In the NLRB v. Canning case, Justice Antonin Scalia, while agreeing with the decision that three days was insufficient to trigger recess appointments, issued a concurring opinion that declared:
“I would hold that the recess-appointment power is limited to vacancies that arise during the recess in which they are filled, and I would hold that the appointments at issue here — which undisputedly filled pre-recess vacancies — are invalid for that reason as well as for the reason that they were made during the session. The Court’s contrary conclusion is inconsistent with the Constitution’s text and structure, and it further undermines the balance the Framers struck between Presidential and Senatorial power. Historical practice also fails to support the majority’s conclusion on this issue… For the reasons just given, it is clear that the Constitution authorizes the President to fill unilaterally only those vacancies that arise during a recess, not every vacancy that happens to exist during a recess.”
What’s enormously significant here is that Scalia was joined in his opinion by the court’s most conservative members at the time: Justice Clarence Thomas, Justice Samuel Alito and Chief Justice John Roberts.
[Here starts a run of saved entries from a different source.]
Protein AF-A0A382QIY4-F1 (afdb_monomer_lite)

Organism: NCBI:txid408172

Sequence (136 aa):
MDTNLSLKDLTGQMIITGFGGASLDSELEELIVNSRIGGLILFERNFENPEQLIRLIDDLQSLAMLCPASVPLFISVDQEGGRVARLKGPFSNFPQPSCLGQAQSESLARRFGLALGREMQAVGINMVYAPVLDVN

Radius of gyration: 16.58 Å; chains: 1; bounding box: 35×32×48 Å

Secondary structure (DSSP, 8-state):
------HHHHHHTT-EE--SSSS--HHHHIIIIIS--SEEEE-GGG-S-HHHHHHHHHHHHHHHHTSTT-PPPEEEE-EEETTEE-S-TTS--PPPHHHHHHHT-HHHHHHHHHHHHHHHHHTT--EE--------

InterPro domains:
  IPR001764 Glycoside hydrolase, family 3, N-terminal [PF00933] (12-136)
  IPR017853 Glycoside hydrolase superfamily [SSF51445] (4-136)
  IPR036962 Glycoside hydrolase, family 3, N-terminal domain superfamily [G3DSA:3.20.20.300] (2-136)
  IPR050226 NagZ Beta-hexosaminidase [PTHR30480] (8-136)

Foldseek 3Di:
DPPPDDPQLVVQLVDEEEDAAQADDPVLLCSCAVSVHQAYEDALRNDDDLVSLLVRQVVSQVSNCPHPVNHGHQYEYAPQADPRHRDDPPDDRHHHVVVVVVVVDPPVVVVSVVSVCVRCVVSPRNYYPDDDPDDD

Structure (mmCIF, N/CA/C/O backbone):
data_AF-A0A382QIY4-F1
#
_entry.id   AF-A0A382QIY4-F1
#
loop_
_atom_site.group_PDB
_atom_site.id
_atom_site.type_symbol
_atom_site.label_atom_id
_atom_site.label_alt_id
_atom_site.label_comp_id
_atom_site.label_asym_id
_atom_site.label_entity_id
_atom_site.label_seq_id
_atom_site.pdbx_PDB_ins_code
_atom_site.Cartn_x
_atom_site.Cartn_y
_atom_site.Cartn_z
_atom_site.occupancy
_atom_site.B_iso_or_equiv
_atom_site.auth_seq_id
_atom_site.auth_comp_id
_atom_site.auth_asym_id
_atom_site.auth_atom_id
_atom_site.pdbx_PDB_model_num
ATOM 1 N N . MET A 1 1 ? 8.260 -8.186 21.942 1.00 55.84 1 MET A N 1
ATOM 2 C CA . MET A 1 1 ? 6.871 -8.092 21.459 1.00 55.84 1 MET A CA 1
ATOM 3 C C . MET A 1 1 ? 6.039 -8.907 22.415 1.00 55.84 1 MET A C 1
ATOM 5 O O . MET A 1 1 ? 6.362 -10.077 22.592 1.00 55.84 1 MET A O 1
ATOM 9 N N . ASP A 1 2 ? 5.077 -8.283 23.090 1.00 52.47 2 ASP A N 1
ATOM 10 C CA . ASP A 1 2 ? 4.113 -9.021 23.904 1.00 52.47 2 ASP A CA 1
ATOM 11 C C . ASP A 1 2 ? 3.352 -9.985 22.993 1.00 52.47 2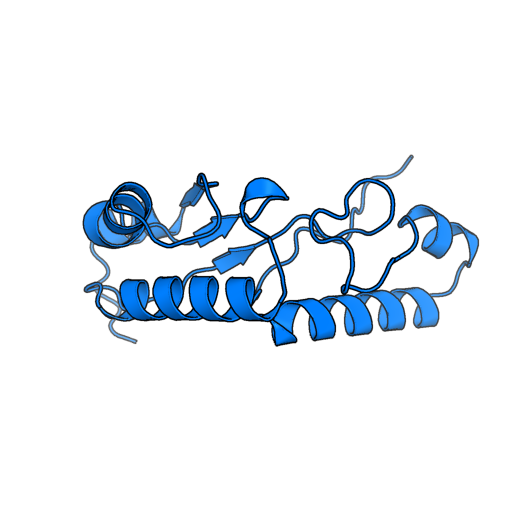 ASP A C 1
ATOM 13 O O . ASP A 1 2 ? 2.753 -9.590 21.997 1.00 52.47 2 ASP A O 1
ATOM 17 N N . THR A 1 3 ? 3.438 -11.275 23.296 1.00 61.00 3 THR A N 1
ATOM 18 C CA . THR A 1 3 ? 2.872 -12.362 22.487 1.00 61.00 3 THR A CA 1
ATOM 19 C C . THR A 1 3 ? 1.413 -12.669 22.833 1.00 61.00 3 THR A C 1
ATOM 21 O O . THR A 1 3 ? 0.852 -13.631 22.316 1.00 61.00 3 THR A O 1
ATOM 24 N N . ASN A 1 4 ? 0.774 -11.859 23.682 1.00 79.25 4 ASN A N 1
ATOM 25 C CA . ASN A 1 4 ? -0.612 -12.045 24.118 1.00 79.25 4 ASN A CA 1
ATOM 26 C C . ASN A 1 4 ? -1.592 -11.225 23.268 1.00 79.25 4 ASN A C 1
ATOM 28 O O . ASN A 1 4 ? -2.314 -10.362 23.764 1.00 79.25 4 ASN A O 1
ATOM 32 N N . LEU A 1 5 ? -1.626 -11.510 21.966 1.00 88.12 5 LEU A N 1
ATOM 33 C CA . LEU A 1 5 ? -2.697 -11.031 21.097 1.00 88.12 5 LEU A CA 1
ATOM 34 C C . LEU A 1 5 ? -3.999 -11.758 21.447 1.00 88.12 5 LEU A C 1
ATOM 36 O O . LEU A 1 5 ? -4.025 -12.983 21.587 1.00 88.12 5 LEU A O 1
ATOM 40 N N . SER A 1 6 ? -5.098 -11.016 21.575 1.00 92.62 6 SER A N 1
ATOM 41 C CA . SER A 1 6 ? -6.416 -11.632 21.728 1.00 92.62 6 SER A CA 1
ATOM 42 C C . SER A 1 6 ? -6.834 -12.326 20.429 1.00 92.62 6 SER A C 1
ATOM 44 O O . SER A 1 6 ? -6.345 -12.005 19.347 1.00 92.62 6 SER A O 1
ATOM 46 N N . LEU A 1 7 ? -7.811 -13.237 20.498 1.00 93.94 7 LEU A N 1
ATOM 47 C CA . LEU A 1 7 ? -8.382 -13.842 19.288 1.00 93.94 7 LEU A CA 1
ATOM 48 C C . LEU A 1 7 ? -8.919 -12.779 18.314 1.00 93.94 7 LEU A C 1
ATOM 50 O O . LEU A 1 7 ? -8.830 -12.944 17.099 1.00 93.94 7 LEU A O 1
ATOM 54 N N . LYS A 1 8 ? -9.442 -11.668 18.844 1.00 92.94 8 LYS A N 1
ATOM 55 C CA . LYS A 1 8 ? -9.904 -10.537 18.039 1.00 92.94 8 LYS A CA 1
ATOM 56 C C . LYS A 1 8 ? -8.752 -9.854 17.300 1.00 92.94 8 LYS A C 1
ATOM 58 O O . LYS A 1 8 ? -8.900 -9.546 16.127 1.00 92.94 8 LYS A O 1
ATOM 63 N N . ASP A 1 9 ? -7.609 -9.671 17.959 1.00 93.81 9 ASP A N 1
ATOM 64 C CA . ASP A 1 9 ? -6.412 -9.138 17.300 1.00 93.81 9 ASP A CA 1
ATOM 65 C C . ASP A 1 9 ? -5.959 -10.090 16.196 1.00 93.81 9 ASP A C 1
ATOM 67 O O . ASP A 1 9 ? -5.846 -9.690 15.048 1.00 93.81 9 ASP A O 1
ATOM 71 N N . LEU A 1 10 ? -5.793 -11.377 16.513 1.00 94.44 10 LEU A N 1
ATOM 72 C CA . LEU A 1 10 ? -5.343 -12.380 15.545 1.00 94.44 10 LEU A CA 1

To remain consistent, they would have to oppose recess appointments to fill vacancies existing before the recess.
If the Senate insists on its constitutional right to vote on nominees, this question will never arise. But if it does, look for the court to say no.
Charles A. Stevenson, Ph.D., was a Senate staffer for 22 years and now teaches at Johns Hopkins University. While not a lawyer, he is a Harvard Ph.D. trained in research and analysis of government.